Using the data below, return the stretch from the line that contains "ATOM 203 O O" through the line that contains "ATOM 231 C C", both included, exactly as it stands and nothing beyond it.
*** Opening Data shown ***
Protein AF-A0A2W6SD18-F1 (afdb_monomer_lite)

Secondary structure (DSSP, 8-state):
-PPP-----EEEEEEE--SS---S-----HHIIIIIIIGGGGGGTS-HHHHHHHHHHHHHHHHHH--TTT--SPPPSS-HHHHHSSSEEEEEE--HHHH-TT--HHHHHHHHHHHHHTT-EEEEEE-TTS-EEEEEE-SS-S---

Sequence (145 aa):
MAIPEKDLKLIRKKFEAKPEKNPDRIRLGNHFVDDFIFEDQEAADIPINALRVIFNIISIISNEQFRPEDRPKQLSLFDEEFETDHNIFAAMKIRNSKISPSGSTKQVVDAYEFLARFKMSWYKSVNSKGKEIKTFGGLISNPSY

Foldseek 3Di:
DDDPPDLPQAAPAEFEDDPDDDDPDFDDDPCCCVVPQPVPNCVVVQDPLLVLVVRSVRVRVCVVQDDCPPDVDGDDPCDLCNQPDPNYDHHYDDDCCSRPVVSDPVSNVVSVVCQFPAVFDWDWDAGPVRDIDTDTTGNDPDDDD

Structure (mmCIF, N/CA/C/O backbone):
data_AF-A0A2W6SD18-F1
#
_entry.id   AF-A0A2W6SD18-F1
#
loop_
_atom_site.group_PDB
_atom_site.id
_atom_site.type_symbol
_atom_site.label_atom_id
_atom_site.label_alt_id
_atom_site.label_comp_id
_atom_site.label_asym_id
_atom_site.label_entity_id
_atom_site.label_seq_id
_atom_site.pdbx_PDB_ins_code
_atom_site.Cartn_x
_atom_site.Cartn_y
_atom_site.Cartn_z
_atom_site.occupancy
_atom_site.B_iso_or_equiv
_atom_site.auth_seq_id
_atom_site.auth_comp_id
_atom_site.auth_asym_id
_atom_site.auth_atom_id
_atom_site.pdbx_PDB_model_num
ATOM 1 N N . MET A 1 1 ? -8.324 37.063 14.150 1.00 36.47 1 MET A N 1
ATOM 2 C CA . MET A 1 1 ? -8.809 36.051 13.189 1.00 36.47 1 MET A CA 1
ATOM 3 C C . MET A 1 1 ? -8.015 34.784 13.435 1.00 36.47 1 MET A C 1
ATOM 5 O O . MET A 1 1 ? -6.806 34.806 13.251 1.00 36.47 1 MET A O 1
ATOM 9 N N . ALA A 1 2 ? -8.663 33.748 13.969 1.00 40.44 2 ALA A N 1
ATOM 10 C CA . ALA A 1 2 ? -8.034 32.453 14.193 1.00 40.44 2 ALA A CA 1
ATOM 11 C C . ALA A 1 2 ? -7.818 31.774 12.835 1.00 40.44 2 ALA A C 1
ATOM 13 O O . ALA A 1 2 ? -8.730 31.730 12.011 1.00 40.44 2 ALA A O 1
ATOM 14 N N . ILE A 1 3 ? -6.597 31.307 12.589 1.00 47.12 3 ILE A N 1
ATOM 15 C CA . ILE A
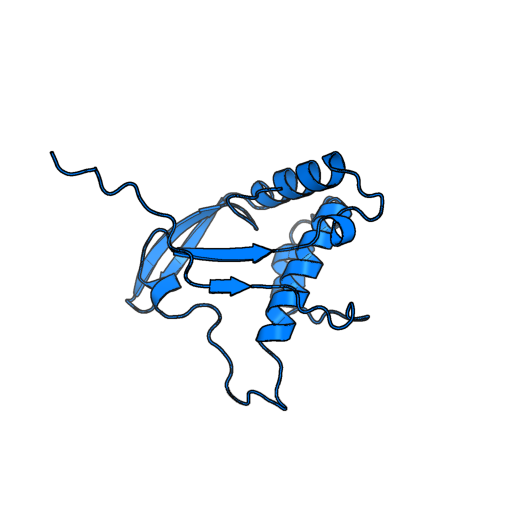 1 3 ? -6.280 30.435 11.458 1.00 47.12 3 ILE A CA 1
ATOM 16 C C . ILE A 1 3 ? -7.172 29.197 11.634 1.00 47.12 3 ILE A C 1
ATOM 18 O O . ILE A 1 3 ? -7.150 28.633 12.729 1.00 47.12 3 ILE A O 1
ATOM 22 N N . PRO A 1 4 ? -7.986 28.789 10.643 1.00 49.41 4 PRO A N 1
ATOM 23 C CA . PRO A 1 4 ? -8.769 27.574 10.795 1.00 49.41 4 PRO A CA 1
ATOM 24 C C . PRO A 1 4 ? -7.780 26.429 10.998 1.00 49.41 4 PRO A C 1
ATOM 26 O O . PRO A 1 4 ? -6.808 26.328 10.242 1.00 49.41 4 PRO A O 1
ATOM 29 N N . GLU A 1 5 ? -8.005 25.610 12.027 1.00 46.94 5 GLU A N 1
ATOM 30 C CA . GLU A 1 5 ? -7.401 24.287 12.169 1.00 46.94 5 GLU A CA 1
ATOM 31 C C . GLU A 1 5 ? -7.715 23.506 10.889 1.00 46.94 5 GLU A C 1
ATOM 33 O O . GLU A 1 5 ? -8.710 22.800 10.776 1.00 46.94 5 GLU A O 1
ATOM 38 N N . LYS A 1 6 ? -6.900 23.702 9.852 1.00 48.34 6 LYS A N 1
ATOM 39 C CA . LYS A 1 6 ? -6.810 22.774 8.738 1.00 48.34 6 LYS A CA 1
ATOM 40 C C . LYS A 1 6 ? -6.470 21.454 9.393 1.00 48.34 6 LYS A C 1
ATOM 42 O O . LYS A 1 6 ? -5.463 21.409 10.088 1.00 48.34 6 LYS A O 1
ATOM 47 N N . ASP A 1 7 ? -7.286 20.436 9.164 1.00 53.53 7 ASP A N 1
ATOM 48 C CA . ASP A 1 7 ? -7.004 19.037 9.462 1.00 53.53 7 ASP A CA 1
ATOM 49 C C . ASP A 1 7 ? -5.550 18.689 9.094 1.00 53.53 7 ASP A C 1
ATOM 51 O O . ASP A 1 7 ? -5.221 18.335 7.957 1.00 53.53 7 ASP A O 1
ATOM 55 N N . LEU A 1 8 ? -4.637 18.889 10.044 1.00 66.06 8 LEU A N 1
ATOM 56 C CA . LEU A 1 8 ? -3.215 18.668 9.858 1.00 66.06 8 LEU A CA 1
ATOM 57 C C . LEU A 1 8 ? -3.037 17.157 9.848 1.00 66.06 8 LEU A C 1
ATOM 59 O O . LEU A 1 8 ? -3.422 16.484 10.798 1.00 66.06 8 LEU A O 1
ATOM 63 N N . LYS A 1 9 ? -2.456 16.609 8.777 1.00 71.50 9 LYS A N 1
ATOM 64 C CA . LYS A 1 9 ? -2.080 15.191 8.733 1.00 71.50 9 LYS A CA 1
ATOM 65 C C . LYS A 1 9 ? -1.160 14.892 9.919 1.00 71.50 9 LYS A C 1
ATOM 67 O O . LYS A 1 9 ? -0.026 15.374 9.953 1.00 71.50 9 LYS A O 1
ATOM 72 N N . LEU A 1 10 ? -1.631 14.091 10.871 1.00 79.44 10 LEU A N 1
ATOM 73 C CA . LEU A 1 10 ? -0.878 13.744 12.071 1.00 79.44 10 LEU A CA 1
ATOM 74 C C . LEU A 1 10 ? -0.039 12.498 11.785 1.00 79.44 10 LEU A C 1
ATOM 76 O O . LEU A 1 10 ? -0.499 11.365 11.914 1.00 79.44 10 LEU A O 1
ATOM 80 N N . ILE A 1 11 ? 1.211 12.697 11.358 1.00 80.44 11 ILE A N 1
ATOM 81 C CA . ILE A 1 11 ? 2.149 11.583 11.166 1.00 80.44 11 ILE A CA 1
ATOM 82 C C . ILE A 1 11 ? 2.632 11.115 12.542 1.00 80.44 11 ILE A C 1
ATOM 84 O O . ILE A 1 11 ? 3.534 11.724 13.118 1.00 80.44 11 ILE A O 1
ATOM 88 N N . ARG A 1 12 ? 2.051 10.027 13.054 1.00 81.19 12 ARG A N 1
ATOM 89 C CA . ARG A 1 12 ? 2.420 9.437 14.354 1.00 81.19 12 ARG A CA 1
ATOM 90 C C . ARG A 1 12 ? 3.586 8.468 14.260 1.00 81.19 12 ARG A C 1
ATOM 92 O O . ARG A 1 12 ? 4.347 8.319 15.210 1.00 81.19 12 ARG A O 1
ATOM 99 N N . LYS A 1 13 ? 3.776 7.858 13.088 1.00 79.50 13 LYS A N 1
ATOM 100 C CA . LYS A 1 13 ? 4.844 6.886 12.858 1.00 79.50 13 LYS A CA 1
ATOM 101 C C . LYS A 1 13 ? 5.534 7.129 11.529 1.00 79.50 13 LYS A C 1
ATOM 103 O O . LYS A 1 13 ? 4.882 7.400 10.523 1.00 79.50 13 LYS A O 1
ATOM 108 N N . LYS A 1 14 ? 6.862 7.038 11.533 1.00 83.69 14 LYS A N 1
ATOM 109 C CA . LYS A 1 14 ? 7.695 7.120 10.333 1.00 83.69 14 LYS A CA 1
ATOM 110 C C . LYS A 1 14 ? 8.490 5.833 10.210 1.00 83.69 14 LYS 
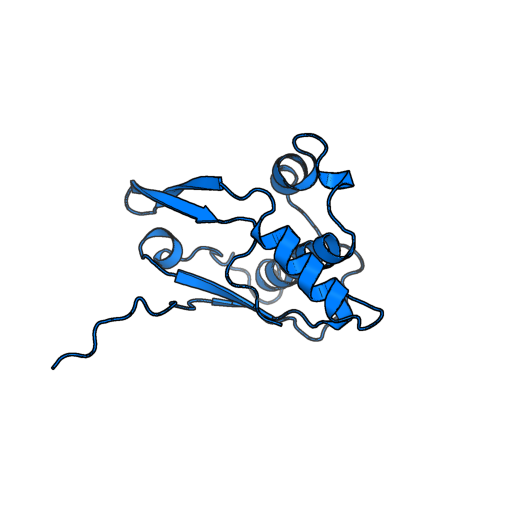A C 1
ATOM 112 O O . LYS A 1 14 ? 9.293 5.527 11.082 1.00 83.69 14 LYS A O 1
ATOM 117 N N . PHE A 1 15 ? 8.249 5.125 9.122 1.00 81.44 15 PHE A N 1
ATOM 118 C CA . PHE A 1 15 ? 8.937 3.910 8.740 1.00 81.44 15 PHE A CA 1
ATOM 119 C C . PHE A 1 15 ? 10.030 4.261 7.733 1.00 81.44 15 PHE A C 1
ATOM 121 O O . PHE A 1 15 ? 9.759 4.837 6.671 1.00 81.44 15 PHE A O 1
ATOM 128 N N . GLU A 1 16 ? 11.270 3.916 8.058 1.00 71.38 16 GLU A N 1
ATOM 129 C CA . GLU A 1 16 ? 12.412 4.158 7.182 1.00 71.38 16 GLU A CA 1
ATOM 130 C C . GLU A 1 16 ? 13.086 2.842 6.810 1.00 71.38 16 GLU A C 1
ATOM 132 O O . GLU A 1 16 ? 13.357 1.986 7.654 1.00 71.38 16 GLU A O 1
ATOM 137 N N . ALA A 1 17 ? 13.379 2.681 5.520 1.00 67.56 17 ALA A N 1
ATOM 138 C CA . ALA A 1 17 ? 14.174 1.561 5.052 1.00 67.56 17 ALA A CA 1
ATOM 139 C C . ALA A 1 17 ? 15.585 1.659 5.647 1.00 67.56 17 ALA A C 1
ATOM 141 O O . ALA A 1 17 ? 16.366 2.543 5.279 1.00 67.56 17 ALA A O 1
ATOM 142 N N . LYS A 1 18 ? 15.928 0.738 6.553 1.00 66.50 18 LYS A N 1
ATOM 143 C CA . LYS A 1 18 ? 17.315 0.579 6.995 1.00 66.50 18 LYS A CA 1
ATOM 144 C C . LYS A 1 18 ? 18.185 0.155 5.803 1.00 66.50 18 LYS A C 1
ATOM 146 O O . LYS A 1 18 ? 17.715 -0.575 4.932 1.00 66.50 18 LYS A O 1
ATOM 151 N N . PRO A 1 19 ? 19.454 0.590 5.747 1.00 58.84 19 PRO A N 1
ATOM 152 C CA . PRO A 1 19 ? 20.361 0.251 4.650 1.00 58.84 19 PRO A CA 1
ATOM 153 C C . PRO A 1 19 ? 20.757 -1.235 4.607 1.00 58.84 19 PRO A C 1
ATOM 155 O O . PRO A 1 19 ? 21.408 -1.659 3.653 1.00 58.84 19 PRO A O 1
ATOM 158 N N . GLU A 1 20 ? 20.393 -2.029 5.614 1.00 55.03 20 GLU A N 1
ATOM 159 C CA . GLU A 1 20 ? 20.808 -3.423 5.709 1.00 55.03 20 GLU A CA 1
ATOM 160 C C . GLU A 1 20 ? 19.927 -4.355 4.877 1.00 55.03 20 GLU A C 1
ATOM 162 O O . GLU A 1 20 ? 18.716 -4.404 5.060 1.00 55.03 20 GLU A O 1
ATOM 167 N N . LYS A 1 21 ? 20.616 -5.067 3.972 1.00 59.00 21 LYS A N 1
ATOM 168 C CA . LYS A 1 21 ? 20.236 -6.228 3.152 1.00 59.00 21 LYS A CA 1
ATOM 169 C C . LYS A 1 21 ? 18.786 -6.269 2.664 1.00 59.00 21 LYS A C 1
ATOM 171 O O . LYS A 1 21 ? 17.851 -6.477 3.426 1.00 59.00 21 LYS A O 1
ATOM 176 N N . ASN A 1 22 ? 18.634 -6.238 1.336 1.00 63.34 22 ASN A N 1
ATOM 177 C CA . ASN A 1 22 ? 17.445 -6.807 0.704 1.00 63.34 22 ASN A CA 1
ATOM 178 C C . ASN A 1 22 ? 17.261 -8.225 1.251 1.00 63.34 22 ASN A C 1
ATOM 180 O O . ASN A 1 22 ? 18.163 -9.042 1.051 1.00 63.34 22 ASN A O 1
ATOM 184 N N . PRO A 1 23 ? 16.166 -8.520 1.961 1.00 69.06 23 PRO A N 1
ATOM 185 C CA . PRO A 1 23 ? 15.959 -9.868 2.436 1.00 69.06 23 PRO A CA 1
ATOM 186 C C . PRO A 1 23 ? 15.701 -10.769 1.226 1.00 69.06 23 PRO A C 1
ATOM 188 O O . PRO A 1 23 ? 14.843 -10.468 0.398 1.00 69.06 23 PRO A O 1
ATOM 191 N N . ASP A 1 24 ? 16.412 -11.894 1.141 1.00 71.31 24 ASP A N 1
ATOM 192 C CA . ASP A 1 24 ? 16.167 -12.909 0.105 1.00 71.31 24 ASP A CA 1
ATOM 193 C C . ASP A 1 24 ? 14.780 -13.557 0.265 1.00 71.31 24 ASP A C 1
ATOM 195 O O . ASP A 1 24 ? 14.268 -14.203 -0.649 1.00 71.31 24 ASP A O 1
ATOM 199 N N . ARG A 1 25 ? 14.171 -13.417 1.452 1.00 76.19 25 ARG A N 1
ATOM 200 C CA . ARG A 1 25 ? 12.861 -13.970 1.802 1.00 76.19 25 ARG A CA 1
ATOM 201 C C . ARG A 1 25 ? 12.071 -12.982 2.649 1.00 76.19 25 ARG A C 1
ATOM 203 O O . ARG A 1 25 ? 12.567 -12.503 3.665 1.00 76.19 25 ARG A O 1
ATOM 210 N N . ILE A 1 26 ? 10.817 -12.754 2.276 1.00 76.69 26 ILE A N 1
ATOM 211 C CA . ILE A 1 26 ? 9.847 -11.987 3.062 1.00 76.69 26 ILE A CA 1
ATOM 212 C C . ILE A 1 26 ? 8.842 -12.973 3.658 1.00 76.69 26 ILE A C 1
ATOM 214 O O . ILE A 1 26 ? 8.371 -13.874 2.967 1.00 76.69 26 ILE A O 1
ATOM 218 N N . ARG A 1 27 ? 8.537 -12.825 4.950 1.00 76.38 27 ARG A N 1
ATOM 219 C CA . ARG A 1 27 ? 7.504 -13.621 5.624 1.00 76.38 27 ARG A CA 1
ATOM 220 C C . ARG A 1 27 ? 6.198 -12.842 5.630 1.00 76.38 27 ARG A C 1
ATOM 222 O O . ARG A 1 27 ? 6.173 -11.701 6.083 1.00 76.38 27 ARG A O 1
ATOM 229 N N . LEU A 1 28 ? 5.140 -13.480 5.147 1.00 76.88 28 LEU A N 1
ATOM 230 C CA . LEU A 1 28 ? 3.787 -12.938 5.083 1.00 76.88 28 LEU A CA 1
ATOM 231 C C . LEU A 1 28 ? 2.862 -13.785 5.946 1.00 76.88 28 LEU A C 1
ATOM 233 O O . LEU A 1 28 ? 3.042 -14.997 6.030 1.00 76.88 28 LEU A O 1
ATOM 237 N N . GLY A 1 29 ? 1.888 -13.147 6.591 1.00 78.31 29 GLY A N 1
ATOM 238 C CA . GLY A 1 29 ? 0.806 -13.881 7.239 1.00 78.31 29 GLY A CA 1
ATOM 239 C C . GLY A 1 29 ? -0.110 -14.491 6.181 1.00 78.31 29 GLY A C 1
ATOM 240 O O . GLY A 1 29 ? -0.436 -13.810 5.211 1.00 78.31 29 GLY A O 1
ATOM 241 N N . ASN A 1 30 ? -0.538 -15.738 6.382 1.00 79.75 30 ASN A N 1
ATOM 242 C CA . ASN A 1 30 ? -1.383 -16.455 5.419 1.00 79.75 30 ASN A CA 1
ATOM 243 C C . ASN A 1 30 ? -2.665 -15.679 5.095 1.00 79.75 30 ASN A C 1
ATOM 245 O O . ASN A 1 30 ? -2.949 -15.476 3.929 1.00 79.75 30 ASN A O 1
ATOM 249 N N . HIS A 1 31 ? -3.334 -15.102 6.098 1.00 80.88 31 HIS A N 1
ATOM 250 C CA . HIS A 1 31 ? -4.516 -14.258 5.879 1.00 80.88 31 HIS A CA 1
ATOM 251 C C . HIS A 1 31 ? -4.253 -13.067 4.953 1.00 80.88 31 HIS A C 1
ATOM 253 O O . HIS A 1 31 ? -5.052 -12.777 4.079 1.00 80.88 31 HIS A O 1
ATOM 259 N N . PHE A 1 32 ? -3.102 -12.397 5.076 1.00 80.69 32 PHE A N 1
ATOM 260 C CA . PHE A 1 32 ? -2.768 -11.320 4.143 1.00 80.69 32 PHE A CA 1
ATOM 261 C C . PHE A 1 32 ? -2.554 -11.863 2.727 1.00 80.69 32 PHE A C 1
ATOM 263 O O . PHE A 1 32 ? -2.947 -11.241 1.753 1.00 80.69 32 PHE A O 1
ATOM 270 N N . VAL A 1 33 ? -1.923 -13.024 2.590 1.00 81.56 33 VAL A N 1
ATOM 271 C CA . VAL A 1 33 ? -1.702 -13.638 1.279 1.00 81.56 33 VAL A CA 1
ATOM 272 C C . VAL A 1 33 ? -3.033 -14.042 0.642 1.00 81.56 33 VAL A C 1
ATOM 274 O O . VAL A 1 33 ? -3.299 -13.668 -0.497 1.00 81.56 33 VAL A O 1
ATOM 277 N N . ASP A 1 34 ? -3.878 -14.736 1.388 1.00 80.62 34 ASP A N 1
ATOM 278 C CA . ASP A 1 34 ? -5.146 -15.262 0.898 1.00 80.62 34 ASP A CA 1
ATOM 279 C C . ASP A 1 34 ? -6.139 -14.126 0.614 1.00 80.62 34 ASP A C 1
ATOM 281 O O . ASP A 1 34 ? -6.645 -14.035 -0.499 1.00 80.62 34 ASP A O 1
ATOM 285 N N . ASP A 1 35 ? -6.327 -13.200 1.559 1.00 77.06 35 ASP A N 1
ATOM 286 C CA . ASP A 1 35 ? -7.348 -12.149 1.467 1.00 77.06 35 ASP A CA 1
*** Closing Data shown ***
Answer box:
ATOM 203 O O . ARG A 1 25 ? 12.567 -12.503 3.665 1.00 76.19 25 ARG A O 1
ATOM 210 N N . ILE A 1 26 ? 10.817 -12.754 2.276 1.00 76.69 26 ILE A N 1
ATOM 211 C CA . ILE A 1 26 ? 9.847 -11.987 3.062 1.00 76.69 26 ILE A CA 1
ATOM 212 C C . ILE A 1 26 ? 8.842 -12.973 3.658 1.00 76.69 26 ILE A C 1
ATOM 214 O O . ILE A 1 26 ? 8.371 -13.874 2.967 1.00 76.69 26 ILE A O 1
ATOM 218 N N . ARG A 1 27 ? 8.537 -12.825 4.950 1.00 76.38 27 ARG A N 1
ATOM 219 C CA . ARG A 1 27 ? 7.504 -13.621 5.624 1.00 76.38 27 ARG A CA 1
ATOM 220 C C . ARG A 1 27 ? 6.198 -12.842 5.630 1.00 76.38 27 ARG A C 1
ATOM 222 O O . ARG A 1 27 ? 6.173 -11.701 6.083 1.00 76.38 27 ARG A O 1
ATOM 229 N N . LEU A 1 28 ? 5.140 -13.480 5.147 1.00 76.88 28 LEU A N 1
ATOM 230 C CA . LEU A 1 28 ? 3.787 -12.938 5.083 1.00 76.88 28 LEU A CA 1
ATOM 231 C C . LEU A 1 28 ? 2.862 -13.785 5.946 1.00 76.88 28 LEU A C 1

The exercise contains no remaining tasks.